AWS Batch Documentation

With AWS Batch, you package the code for your batch jobs, specify their dependencies, and submit your batch job using the AWS Management Console, CLIs, or SDKs. AWS Batch allows you to specify execution parameters and job dependencies and facilitates integration with a range of batch computing workflow engines and languages (e.g., Pegasus WMS, Luigi, Nextflow, Metaflow, Apache Airflow, and AWS Step Functions). AWS Batch is designed to provision and scale Amazon Elastic Container Service (ECS), Amazon Elastic Kubernetes Service (Amazon EKS), and AWS Fargate compute resources, with an option to use On-Demand or Spot Instances based the requirements of your jobs. AWS Batch provides default job queues and compute environment definitions to help you get started.

AWS Batch on Amazon EKS

AWS Batch can run your batch jobs on your existing Amazon EKS clusters. You specify the vCPU, memory, and GPU requirements your containers need and then submit them to a queue attached to an Amazon EKS cluster–enabled compute environment. AWS Batch is designed to manage both the scaling of Amazon EKS nodes and the placement of pods within nodes. Additionally, AWS Batch is designed to manage queueing, dependency tracking, job retries, prioritization, and pod submission, and to provide support for Amazon Elastic Compute Cloud (EC2) On-Demand and Spot Instances. AWS Batch is also built to integrate with Amazon EKS clusters in a distinct namespace. AWS Batch can manage capacity for you, including maintaining a warm pool of nodes, capping capacity at a certain amount of vCPU, scaling nodes, and running jobs either in a single cluster or across multiple clusters.

Compute resource provisioning and scaling

When using Fargate or Fargate Spot with AWS Batch, you set up a few concepts in AWS Batch (a CE, job queue, and job definition), and you have a queue, scheduler, and compute architecture without managing compute infrastructure.

For those wanting EC2 instances, AWS Batch is designed to provide Managed Compute Environments that provision and scale compute resources based on the volume and resource requirements of submitted jobs. You can configure AWS Batch Managed Compute Environments with requirements such as type of EC2 instances, VPC subnet configurations, the min/max/desired vCPUs across all instances, and the amount you are willing to pay for Spot Instances as a % of the On-Demand Instance price.

Alternatively, you can provision and manage compute resources within AWS Batch Unmanaged Compute Environments if you need to use different configurations (e.g., larger EBS volumes or a different operating system) for EC2 instances than what is provided by AWS Batch Managed Compute Environments. You provision EC2 instances that include the Amazon ECS agent and run supported versions of Linux and Docker. AWS Batch can then run batch jobs on the EC2 instances that you provision.

AWS Batch with Fargate

AWS Batch with Fargate resources allows you to have a serverless architecture for batch jobs. Fargate is designed to provide jobs with the amount of CPU and memory requested (within allowed Fargate SKUs), to help you avoid wasted resource time and the need to wait for EC2 instance launches.

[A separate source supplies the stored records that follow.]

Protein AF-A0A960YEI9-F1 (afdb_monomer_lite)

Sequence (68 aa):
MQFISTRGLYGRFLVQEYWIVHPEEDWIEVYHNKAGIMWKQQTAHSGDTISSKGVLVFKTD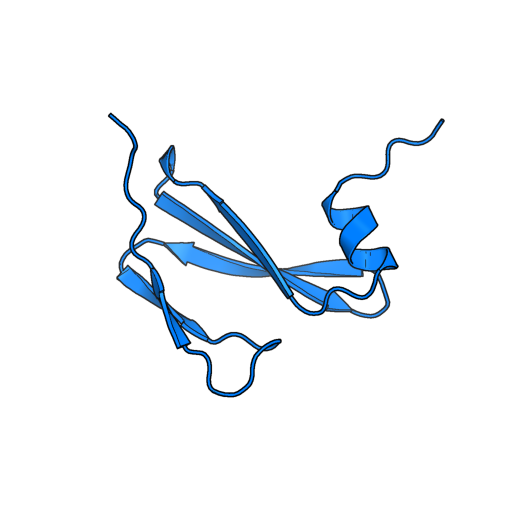IHLIKKD

Radius of gyration: 13.36 Å; chains: 1; bounding box: 42×14×35 Å

pLDDT: mean 90.32, std 9.09, range [48.16, 96.62]

Structure (mmCIF, N/CA/C/O backbone):
data_AF-A0A960YEI9-F1
#
_entry.id   AF-A0A960YEI9-F1
#
loop_
_atom_site.group_PDB
_atom_site.id
_atom_site.type_symbol
_atom_site.label_atom_id
_atom_site.label_alt_id
_atom_site.label_comp_id
_atom_site.label_asym_id
_atom_site.label_entity_id
_atom_site.label_seq_id
_atom_site.pdbx_PDB_ins_code
_atom_site.Cartn_x
_atom_site.Cartn_y
_atom_site.Cartn_z
_atom_site.occupancy
_atom_site.B_iso_or_equiv
_atom_site.auth_seq_id
_atom_site.auth_comp_id
_atom_site.auth_asym_id
_atom_site.auth_atom_id
_atom_site.pdbx_PDB_model_num
ATOM 1 N N . MET A 1 1 ? 28.537 1.309 6.133 1.00 48.16 1 MET A N 1
ATOM 2 C CA . MET A 1 1 ? 27.455 0.400 5.694 1.00 48.16 1 MET A CA 1
ATOM 3 C C . MET A 1 1 ? 26.184 1.230 5.612 1.00 48.16 1 MET A C 1
ATOM 5 O O . MET A 1 1 ? 25.841 1.856 6.604 1.00 48.16 1 MET A O 1
ATOM 9 N N . GLN A 1 2 ? 25.573 1.365 4.436 1.00 55.25 2 GLN A N 1
ATOM 10 C CA . GLN A 1 2 ? 24.397 2.222 4.257 1.00 55.25 2 GLN A CA 1
ATOM 11 C C . GLN A 1 2 ? 23.143 1.397 4.575 1.00 55.25 2 GLN A C 1
ATOM 13 O O . GLN A 1 2 ? 22.915 0.373 3.934 1.00 55.25 2 GLN A O 1
ATOM 18 N N . PHE A 1 3 ? 22.362 1.803 5.577 1.00 66.38 3 PHE A N 1
ATOM 19 C CA . PHE A 1 3 ? 21.109 1.126 5.914 1.00 66.38 3 PHE A CA 1
ATOM 20 C C . PHE A 1 3 ? 20.096 1.349 4.787 1.00 66.38 3 PHE A C 1
ATOM 22 O O . PHE A 1 3 ? 19.675 2.475 4.523 1.00 66.38 3 PHE A O 1
ATOM 29 N N . ILE A 1 4 ? 19.723 0.275 4.095 1.00 70.25 4 ILE A N 1
ATOM 30 C CA . ILE A 1 4 ? 18.638 0.295 3.114 1.00 70.25 4 ILE A CA 1
ATOM 31 C C . ILE A 1 4 ? 17.343 0.082 3.898 1.00 70.25 4 ILE A C 1
ATOM 33 O O . ILE A 1 4 ? 17.194 -0.930 4.577 1.00 70.25 4 ILE A O 1
ATOM 37 N N . SER A 1 5 ? 16.407 1.028 3.820 1.00 86.25 5 SER A N 1
ATOM 38 C CA . SER A 1 5 ? 15.070 0.825 4.389 1.00 86.25 5 SER A CA 1
ATOM 39 C C . SER A 1 5 ? 14.361 -0.338 3.687 1.00 86.25 5 SER A C 1
ATOM 41 O O . SER A 1 5 ? 14.548 -0.535 2.485 1.00 86.25 5 SER A O 1
ATOM 43 N N . THR A 1 6 ? 13.491 -1.070 4.387 1.00 86.56 6 THR A N 1
ATOM 44 C CA . THR A 1 6 ? 12.691 -2.167 3.802 1.00 86.56 6 THR A CA 1
ATOM 45 C C . THR A 1 6 ? 11.933 -1.715 2.550 1.00 86.56 6 THR A C 1
ATOM 47 O O . THR A 1 6 ? 11.900 -2.410 1.539 1.00 86.56 6 THR A O 1
ATOM 50 N N . ARG A 1 7 ? 11.432 -0.473 2.557 1.00 87.62 7 ARG A N 1
ATOM 51 C CA . ARG A 1 7 ? 10.818 0.168 1.389 1.00 87.62 7 ARG A CA 1
ATOM 52 C C . ARG A 1 7 ? 11.790 0.316 0.209 1.00 87.62 7 ARG A C 1
ATOM 54 O O . ARG A 1 7 ? 11.415 0.058 -0.930 1.00 87.62 7 ARG A O 1
ATOM 61 N N . GLY A 1 8 ? 13.036 0.718 0.464 1.00 88.00 8 GLY A N 1
ATOM 62 C CA . GLY A 1 8 ? 14.082 0.779 -0.561 1.00 88.00 8 GLY A CA 1
ATOM 63 C C . GLY A 1 8 ? 14.455 -0.599 -1.114 1.00 88.00 8 GLY A C 1
ATOM 64 O O . GLY A 1 8 ? 14.736 -0.723 -2.305 1.00 88.00 8 GLY A O 1
ATOM 65 N N . LEU A 1 9 ? 14.405 -1.637 -0.276 1.00 93.94 9 LEU A N 1
ATOM 66 C CA . LEU A 1 9 ? 14.637 -3.020 -0.689 1.00 93.94 9 LEU A CA 1
ATOM 67 C C . LEU A 1 9 ? 13.549 -3.500 -1.662 1.00 93.94 9 LEU A C 1
ATOM 69 O O . LEU A 1 9 ? 13.870 -3.970 -2.750 1.00 93.94 9 LEU A O 1
ATOM 73 N N . TYR A 1 10 ? 12.273 -3.302 -1.320 1.00 94.31 10 TYR A N 1
ATOM 74 C CA . TYR A 1 10 ? 11.146 -3.666 -2.189 1.00 94.31 10 TYR A CA 1
ATOM 75 C C . TYR A 1 10 ? 11.135 -2.905 -3.515 1.00 94.31 10 TYR A C 1
ATOM 77 O O . TYR A 1 10 ? 10.813 -3.485 -4.551 1.00 94.31 10 TYR A O 1
ATOM 85 N N . GLY A 1 11 ? 11.581 -1.645 -3.501 1.00 94.19 11 GLY A N 1
ATOM 86 C CA . GLY A 1 11 ? 11.841 -0.882 -4.717 1.00 94.19 11 GLY A CA 1
ATOM 87 C C . GLY A 1 11 ? 12.808 -1.613 -5.655 1.00 94.19 11 GLY A C 1
ATOM 88 O O . GLY A 1 11 ? 12.468 -1.903 -6.803 1.00 94.19 11 GLY A O 1
ATOM 89 N N . ARG A 1 12 ? 13.988 -1.986 -5.147 1.00 93.81 12 ARG A N 1
ATOM 90 C CA . ARG A 1 12 ? 15.043 -2.660 -5.926 1.00 93.81 12 ARG A CA 1
ATOM 91 C C . ARG A 1 12 ? 14.635 -4.031 -6.463 1.00 93.81 12 ARG A C 1
ATOM 93 O O . ARG A 1 12 ? 15.075 -4.395 -7.546 1.00 93.81 12 ARG A O 1
ATOM 100 N N . PHE A 1 13 ? 13.792 -4.764 -5.739 1.00 95.31 13 PHE A N 1
ATOM 101 C CA . PHE A 1 13 ? 13.266 -6.062 -6.1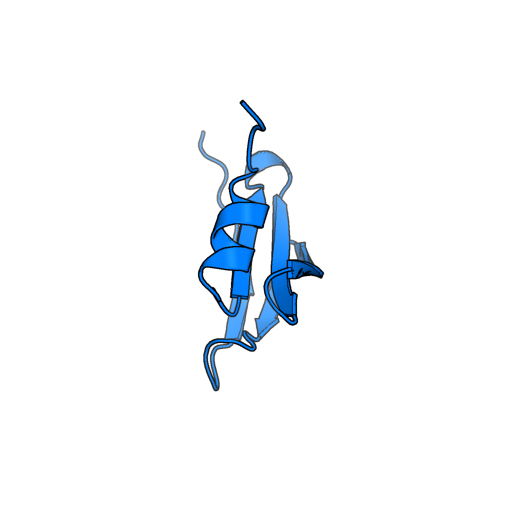80 1.00 95.31 13 PHE A CA 1
ATOM 102 C C . PHE A 1 13 ? 12.014 -5.964 -7.059 1.00 95.31 13 PHE A C 1
ATOM 104 O O . PHE A 1 13 ? 11.380 -6.980 -7.326 1.00 95.31 13 PHE A O 1
ATOM 111 N N . LEU A 1 14 ? 11.662 -4.762 -7.530 1.00 93.19 14 LEU A N 1
ATOM 112 C CA . LEU A 1 14 ? 10.552 -4.542 -8.461 1.00 93.19 14 LEU A CA 1
ATOM 113 C C . LEU A 1 14 ? 9.194 -5.035 -7.931 1.00 93.19 14 LEU A C 1
ATOM 115 O O . LEU A 1 14 ? 8.306 -5.378 -8.711 1.00 93.19 14 LEU A O 1
ATOM 119 N N . VAL A 1 15 ? 9.005 -5.030 -6.605 1.00 94.38 15 VAL A N 1
ATOM 120 C CA . VAL A 1 15 ? 7.691 -5.270 -5.989 1.00 94.38 15 VAL A CA 1
ATOM 121 C C . VAL A 1 15 ? 6.735 -4.213 -6.521 1.00 94.38 15 VAL A C 1
ATOM 123 O O . VAL A 1 15 ? 6.984 -3.033 -6.312 1.00 94.38 15 VAL A O 1
ATOM 126 N N . GLN A 1 16 ? 5.672 -4.609 -7.219 1.00 94.44 16 GLN A N 1
ATOM 127 C CA . GLN A 1 16 ? 4.804 -3.656 -7.920 1.00 94.44 16 GLN A CA 1
ATOM 128 C C . GLN A 1 16 ? 4.023 -2.751 -6.961 1.00 94.44 16 GLN A C 1
ATOM 130 O O . GLN A 1 16 ? 3.910 -1.545 -7.191 1.00 94.44 16 GLN A O 1
ATOM 135 N N . GLU A 1 17 ? 3.515 -3.327 -5.875 1.00 95.12 17 GLU A N 1
ATOM 136 C CA . GLU A 1 17 ? 2.676 -2.651 -4.896 1.00 95.12 17 GLU A CA 1
ATOM 137 C C . GLU A 1 17 ? 3.008 -3.146 -3.483 1.00 95.12 17 GLU A C 1
ATOM 139 O O . GLU A 1 17 ? 3.236 -4.334 -3.269 1.00 95.12 17 GLU A O 1
ATOM 144 N N . TYR A 1 18 ? 3.068 -2.229 -2.518 1.00 95.06 18 TYR A N 1
ATOM 145 C CA . TYR A 1 18 ? 3.409 -2.521 -1.127 1.00 95.06 18 TYR A CA 1
ATOM 146 C C . TYR A 1 18 ? 2.493 -1.757 -0.180 1.00 95.06 18 TYR A C 1
ATOM 148 O O . TYR A 1 18 ? 2.302 -0.551 -0.342 1.00 95.06 18 TYR A O 1
ATOM 156 N N . TRP A 1 19 ? 1.933 -2.475 0.789 1.00 95.06 19 TRP A N 1
ATOM 157 C CA . TRP A 1 19 ? 0.939 -1.970 1.726 1.00 95.06 19 TRP A CA 1
ATOM 158 C C . TRP A 1 19 ? 1.555 -1.979 3.124 1.00 95.06 19 TRP A C 1
ATOM 160 O O . TRP A 1 19 ? 2.093 -3.000 3.555 1.00 95.06 19 TRP A O 1
ATOM 170 N N . ILE A 1 20 ? 1.496 -0.848 3.822 1.00 94.75 20 ILE A N 1
ATOM 171 C CA . ILE A 1 20 ? 1.887 -0.733 5.230 1.00 94.75 20 ILE A CA 1
ATOM 172 C C . ILE A 1 20 ? 0.612 -0.522 6.032 1.00 94.75 20 ILE A C 1
ATOM 174 O O . ILE A 1 20 ? -0.163 0.376 5.720 1.00 94.75 20 ILE A O 1
ATOM 178 N N . VAL A 1 21 ? 0.389 -1.358 7.040 1.00 94.56 21 VAL A N 1
ATOM 179 C CA . VAL A 1 21 ? -0.819 -1.330 7.868 1.00 94.56 21 VAL A CA 1
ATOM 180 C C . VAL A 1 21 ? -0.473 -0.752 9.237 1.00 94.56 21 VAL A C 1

If you’re a current AWS Batch user, Fargate allows for an additional layer of separation from Amazon EC2. Fargate is designed so that when submitting Fargate compatible jobs to AWS Batch, there is no need to maintain two different services for workloads that run on Amazon EC2 and on Fargate.

AWS provides a cloud-native scheduler with a managed queue and the ability to specify priority, retries, dependencies, timeouts, and more. AWS Batch helps you to manage your submission to Fargate and the lifecycle of your jobs.

Fargate also helps to provide security (e.g., SOX, PCI compliance), and isolation between compute resources.

Support for tightly-coupled HPC workloads

AWS Batch is built to support multi-node parallel jobs, which helps you to run single jobs that span EC2 instances. This feature lets you use AWS Batch to run workloads such as large-scale, tightly-coupled High Performance Computing (HPC) applications or distributed GPU model training. AWS Batch is also designed to support Elastic Fabric Adapter, a network interface that is designed to run applications that require high levels of inter-node communication at scale on AWS.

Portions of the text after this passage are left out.